Es besteht kein Zweifel, dass die Offensive des TSV Abtswind zu den besten der Landesliga zählt – selbst wenn, wie beim 5:4-Sieg gegen den Würzburger FV II, Pascal Kamolz und Sebastian Otto verletzt fehlen. Die Schwachstelle bleibt, so auch am Samstag, die Abwehr. Hier ein ungenaues Zuspiel, dort ein Querpass zu viel – für den Gegner waren das willkommene Leichtsinnsfehler, um zu Toren zu kommen.

„Manchmal ist es sinnvoller, den Ball konsequent wegzuschlagen, statt Problemsituationen spielerisch zu lösen“, sagte Abtswinds Sportleiter Gerhard Klotsch. Um die Defensive zu stärken, hat der Verein auf die Schnelle einen Profi aus der ersten polnischen Liga verpflichtet. „Sein Name ist so kompliziert, dass ihn nicht mal Polen fehlerfrei aussprechen können“, sagt Klotsch über den Neuankömmling, dessen Spielberechtigung in den nächsten Tagen eintreffen soll.

Die Partie gegen Würzburg hätte gut und gerne mit zehn Abtswinder Treffern enden können. Peter Mrugalla, immerhin mit einem Hattrick binnen 23 Minuten erfolgreich, war mehrmals alleine aufs Gehäuse zugesteuert – genau wie Sandro Wolf und Constantin Paunescu. Alle drei versäumten einen deutlicheren Erfolg. Wie unausgeglichen Abtswinds Defensive gegenwärtig agiert, belegte Tobias Werner: Frustriert holte er an der Mittellinie zur Grätsche aus und erhielt die Rote Karte – drei Minuten, nachdem er eingewechselt worden war.

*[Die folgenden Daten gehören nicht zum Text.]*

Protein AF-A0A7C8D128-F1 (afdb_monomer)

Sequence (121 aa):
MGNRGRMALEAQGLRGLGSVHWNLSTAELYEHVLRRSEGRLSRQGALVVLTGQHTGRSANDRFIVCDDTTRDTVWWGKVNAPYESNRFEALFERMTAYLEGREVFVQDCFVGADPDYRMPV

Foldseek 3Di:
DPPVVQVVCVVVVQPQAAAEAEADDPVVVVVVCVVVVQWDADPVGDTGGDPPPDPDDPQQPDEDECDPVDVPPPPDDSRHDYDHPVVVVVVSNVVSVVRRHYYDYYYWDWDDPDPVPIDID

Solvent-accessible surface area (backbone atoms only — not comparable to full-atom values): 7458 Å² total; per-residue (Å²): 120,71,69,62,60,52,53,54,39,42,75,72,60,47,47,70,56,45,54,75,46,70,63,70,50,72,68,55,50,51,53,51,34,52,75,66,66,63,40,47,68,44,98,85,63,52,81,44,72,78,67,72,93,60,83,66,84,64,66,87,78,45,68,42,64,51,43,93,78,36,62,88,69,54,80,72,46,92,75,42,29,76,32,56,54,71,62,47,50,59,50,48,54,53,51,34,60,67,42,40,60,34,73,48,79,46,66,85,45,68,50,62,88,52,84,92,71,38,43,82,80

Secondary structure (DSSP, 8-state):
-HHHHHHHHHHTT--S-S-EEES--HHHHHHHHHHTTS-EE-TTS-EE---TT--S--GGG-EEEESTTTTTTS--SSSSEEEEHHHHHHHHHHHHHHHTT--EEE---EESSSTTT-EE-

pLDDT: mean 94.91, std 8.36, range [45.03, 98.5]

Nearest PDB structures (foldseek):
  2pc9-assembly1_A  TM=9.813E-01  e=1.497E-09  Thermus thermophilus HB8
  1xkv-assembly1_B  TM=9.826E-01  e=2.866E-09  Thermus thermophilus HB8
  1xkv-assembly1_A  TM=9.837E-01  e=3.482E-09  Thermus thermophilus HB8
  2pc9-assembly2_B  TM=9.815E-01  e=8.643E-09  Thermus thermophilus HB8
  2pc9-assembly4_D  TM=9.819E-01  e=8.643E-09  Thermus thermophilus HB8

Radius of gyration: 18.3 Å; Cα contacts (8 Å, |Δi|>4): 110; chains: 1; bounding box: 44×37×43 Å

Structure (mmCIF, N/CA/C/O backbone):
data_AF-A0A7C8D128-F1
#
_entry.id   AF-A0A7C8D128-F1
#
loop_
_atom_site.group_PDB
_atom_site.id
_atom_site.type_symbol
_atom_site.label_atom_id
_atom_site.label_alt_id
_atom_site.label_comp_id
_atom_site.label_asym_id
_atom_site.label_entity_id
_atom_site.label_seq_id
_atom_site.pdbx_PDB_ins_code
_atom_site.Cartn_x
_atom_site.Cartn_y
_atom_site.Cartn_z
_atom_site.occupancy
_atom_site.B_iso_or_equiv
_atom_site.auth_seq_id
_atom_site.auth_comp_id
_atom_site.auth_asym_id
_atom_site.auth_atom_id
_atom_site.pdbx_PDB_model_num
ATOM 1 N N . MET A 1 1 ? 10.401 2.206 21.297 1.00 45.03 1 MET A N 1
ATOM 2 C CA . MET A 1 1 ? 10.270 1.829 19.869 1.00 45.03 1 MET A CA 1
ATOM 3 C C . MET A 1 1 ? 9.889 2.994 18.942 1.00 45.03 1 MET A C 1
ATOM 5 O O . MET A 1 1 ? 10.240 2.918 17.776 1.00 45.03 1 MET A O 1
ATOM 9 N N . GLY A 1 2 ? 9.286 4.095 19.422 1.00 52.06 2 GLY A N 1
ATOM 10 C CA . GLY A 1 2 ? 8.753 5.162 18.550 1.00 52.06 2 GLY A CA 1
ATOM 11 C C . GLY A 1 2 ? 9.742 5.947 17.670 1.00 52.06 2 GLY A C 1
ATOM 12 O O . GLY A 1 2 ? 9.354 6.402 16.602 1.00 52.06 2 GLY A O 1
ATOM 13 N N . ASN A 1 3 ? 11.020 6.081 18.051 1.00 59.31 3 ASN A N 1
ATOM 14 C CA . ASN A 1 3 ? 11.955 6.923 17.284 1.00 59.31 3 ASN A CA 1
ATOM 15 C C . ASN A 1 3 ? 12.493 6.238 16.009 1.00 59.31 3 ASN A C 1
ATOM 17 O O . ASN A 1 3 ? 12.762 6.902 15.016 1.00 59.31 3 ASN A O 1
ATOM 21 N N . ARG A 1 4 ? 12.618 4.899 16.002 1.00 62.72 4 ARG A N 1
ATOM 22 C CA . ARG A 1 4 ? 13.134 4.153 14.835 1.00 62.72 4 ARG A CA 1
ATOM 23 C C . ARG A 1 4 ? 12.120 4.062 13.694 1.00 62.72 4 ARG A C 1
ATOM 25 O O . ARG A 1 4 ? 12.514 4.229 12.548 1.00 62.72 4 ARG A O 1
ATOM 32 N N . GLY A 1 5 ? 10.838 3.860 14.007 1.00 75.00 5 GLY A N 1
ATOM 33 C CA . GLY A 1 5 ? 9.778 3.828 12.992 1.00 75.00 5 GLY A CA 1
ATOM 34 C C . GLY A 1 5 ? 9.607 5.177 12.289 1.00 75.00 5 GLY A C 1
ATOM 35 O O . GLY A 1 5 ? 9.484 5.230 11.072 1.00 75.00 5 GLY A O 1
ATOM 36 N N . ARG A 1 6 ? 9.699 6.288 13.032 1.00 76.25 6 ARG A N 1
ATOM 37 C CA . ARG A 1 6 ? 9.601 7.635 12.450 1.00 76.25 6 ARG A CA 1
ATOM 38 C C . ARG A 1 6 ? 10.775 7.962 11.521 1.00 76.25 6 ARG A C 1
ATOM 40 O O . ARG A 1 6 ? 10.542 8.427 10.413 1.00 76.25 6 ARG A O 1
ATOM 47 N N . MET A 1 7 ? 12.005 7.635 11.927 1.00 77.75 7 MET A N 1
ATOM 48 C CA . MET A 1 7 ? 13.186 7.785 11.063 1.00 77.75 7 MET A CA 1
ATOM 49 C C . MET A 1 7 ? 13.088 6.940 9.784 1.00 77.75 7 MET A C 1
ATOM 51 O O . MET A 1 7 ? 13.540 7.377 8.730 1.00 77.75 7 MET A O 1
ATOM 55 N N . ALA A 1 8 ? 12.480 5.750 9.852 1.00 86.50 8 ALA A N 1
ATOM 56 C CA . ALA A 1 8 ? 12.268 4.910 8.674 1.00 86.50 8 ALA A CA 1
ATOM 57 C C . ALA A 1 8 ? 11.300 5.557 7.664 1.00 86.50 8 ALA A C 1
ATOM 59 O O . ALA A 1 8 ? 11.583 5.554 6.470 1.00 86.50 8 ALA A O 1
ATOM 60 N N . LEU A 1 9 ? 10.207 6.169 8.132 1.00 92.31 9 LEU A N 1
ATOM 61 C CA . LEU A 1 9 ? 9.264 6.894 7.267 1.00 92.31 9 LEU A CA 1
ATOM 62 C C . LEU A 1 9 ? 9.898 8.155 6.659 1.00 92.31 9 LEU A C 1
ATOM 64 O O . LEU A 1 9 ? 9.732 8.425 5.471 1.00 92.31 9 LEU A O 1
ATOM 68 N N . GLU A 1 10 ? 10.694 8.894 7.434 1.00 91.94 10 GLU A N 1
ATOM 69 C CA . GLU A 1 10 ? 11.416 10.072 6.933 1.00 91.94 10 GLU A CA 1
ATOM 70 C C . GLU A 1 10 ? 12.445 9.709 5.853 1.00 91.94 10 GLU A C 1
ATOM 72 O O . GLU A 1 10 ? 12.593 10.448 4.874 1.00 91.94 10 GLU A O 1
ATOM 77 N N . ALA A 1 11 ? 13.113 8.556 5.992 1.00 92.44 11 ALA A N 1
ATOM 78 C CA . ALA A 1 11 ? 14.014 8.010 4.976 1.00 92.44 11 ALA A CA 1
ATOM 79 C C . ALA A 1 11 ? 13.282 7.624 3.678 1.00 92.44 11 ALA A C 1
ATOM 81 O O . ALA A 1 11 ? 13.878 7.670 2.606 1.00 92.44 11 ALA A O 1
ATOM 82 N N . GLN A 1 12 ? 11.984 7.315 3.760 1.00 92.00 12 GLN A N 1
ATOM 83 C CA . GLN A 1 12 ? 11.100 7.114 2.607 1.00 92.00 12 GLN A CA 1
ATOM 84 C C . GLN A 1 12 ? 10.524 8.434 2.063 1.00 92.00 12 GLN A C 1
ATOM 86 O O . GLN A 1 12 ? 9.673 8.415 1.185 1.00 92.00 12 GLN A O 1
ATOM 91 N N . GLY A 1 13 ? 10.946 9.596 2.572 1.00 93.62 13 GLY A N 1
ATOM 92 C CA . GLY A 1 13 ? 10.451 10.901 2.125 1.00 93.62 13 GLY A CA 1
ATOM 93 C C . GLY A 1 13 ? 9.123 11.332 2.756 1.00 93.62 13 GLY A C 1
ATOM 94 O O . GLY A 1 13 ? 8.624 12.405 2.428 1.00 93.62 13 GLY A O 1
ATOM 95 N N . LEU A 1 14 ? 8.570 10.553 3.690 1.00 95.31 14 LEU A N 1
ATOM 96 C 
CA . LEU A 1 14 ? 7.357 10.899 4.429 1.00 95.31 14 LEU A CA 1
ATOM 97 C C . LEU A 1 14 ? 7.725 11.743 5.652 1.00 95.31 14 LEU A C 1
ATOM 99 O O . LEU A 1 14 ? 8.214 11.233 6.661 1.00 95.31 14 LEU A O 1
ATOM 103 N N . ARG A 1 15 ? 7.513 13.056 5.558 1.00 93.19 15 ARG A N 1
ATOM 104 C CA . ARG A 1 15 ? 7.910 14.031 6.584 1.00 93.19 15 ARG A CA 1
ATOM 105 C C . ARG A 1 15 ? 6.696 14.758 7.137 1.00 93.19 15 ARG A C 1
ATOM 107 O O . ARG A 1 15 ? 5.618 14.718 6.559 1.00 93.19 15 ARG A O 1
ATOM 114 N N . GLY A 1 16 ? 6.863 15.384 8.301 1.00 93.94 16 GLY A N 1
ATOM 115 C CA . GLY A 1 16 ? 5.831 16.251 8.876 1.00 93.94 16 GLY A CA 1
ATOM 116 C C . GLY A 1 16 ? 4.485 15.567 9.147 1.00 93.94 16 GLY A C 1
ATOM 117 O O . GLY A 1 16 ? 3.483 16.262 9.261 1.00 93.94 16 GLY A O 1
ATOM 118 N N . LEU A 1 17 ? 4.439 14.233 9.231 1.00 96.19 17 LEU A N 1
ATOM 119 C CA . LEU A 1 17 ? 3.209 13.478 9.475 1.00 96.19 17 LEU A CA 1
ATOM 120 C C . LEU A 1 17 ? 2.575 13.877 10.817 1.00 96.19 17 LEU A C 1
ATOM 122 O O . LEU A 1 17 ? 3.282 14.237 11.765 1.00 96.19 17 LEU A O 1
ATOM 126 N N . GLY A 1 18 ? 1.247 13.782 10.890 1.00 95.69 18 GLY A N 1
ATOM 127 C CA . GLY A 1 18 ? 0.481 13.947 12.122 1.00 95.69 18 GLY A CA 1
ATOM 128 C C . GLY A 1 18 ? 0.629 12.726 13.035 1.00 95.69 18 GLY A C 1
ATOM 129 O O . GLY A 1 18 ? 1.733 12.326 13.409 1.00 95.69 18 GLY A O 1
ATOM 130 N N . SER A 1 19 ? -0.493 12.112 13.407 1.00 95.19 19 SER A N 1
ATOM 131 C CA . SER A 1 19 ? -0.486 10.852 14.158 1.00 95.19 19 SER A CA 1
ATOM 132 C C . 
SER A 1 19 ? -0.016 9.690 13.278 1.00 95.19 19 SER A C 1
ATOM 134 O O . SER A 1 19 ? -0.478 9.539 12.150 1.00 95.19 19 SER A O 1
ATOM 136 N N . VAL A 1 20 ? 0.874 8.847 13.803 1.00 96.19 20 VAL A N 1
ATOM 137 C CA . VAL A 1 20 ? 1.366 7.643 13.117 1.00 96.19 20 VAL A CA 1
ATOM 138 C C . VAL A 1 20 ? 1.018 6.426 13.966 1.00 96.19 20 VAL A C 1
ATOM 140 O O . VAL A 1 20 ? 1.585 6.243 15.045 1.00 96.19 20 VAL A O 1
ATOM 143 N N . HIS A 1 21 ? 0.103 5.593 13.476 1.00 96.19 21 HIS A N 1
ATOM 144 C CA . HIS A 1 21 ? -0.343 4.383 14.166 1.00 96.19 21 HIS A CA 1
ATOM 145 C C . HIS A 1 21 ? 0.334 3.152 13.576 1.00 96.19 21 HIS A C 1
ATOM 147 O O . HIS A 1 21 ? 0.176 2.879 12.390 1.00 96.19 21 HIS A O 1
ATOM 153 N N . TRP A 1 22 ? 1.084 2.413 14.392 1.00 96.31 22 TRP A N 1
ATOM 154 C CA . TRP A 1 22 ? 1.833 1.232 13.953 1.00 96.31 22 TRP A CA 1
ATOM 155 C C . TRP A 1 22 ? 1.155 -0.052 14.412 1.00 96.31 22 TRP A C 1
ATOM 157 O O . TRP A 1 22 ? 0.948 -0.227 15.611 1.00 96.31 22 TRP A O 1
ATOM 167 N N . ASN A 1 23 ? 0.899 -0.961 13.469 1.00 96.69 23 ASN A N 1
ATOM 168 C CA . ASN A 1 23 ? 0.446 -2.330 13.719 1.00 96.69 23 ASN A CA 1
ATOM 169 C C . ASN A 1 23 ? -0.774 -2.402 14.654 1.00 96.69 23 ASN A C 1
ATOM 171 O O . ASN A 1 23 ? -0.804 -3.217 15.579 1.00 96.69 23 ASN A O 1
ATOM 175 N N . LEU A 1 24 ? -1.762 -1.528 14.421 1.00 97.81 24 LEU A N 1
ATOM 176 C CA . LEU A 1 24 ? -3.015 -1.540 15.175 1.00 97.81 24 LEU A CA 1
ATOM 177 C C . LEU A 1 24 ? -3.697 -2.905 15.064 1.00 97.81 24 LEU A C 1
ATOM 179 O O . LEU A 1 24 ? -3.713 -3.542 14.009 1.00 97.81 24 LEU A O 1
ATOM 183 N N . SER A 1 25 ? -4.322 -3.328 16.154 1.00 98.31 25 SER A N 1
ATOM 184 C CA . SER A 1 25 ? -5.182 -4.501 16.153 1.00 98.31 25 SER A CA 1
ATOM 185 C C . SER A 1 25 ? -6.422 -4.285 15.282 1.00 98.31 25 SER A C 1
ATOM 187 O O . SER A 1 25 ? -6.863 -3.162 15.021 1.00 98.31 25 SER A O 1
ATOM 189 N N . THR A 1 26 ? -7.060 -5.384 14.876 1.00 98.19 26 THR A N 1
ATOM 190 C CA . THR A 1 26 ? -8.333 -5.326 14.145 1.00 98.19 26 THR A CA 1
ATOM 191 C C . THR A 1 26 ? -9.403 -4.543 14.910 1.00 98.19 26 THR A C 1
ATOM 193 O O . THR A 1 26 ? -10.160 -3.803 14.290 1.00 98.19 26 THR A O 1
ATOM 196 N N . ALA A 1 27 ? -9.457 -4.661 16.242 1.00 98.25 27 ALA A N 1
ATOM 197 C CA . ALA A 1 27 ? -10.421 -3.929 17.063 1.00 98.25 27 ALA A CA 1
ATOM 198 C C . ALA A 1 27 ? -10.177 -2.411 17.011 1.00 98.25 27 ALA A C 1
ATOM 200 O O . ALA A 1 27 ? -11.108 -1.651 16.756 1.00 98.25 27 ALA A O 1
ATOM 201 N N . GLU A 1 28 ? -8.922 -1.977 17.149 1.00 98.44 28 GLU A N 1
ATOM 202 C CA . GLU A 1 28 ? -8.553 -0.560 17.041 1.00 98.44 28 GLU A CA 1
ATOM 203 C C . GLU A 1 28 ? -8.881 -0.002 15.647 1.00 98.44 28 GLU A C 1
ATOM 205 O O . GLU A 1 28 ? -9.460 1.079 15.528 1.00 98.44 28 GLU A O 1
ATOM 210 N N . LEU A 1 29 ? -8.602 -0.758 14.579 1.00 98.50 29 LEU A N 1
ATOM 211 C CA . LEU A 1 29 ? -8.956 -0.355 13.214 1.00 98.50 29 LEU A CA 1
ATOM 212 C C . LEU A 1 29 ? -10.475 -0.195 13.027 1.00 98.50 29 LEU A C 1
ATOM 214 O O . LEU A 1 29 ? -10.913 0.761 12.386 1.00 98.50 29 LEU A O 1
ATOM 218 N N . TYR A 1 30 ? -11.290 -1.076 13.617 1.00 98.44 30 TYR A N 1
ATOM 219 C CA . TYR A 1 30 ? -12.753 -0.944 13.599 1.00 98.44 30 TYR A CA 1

Abtswind: Irnes Husic; Sven Gibfried, Jörg Otto, Daniel Hey, Michael Herrmann, Jürgen Endres (83. Tobias Werner), Jonas Wirth, Michael Seuling (80. Albert Fischer), Constantin Paunescu (65. Axel Zehnder), Sandro Wolf, Peter Mrugalla.

Tore: 0:1 Tobias Rosenberger (18.), 1:1 Peter Mrugalla (21.), 2:1 Peter Mrugalla (39.), 3:1 Peter Mrugalla (44.), 4:1 Sven Gibfried (49.), 4:2 Sandro Wolf (52., Eigentor), 4:3 Andreas Grebe (59.), 5:3 Daniel Hey (61.), 5:4 René Schäffer (89.). Schiedsrichter: Felix Lang (Schweinfurt). Zuschauer: 271. Rote Karte: Tobias Werner (Abtswind, 86., grobes Foulspiel).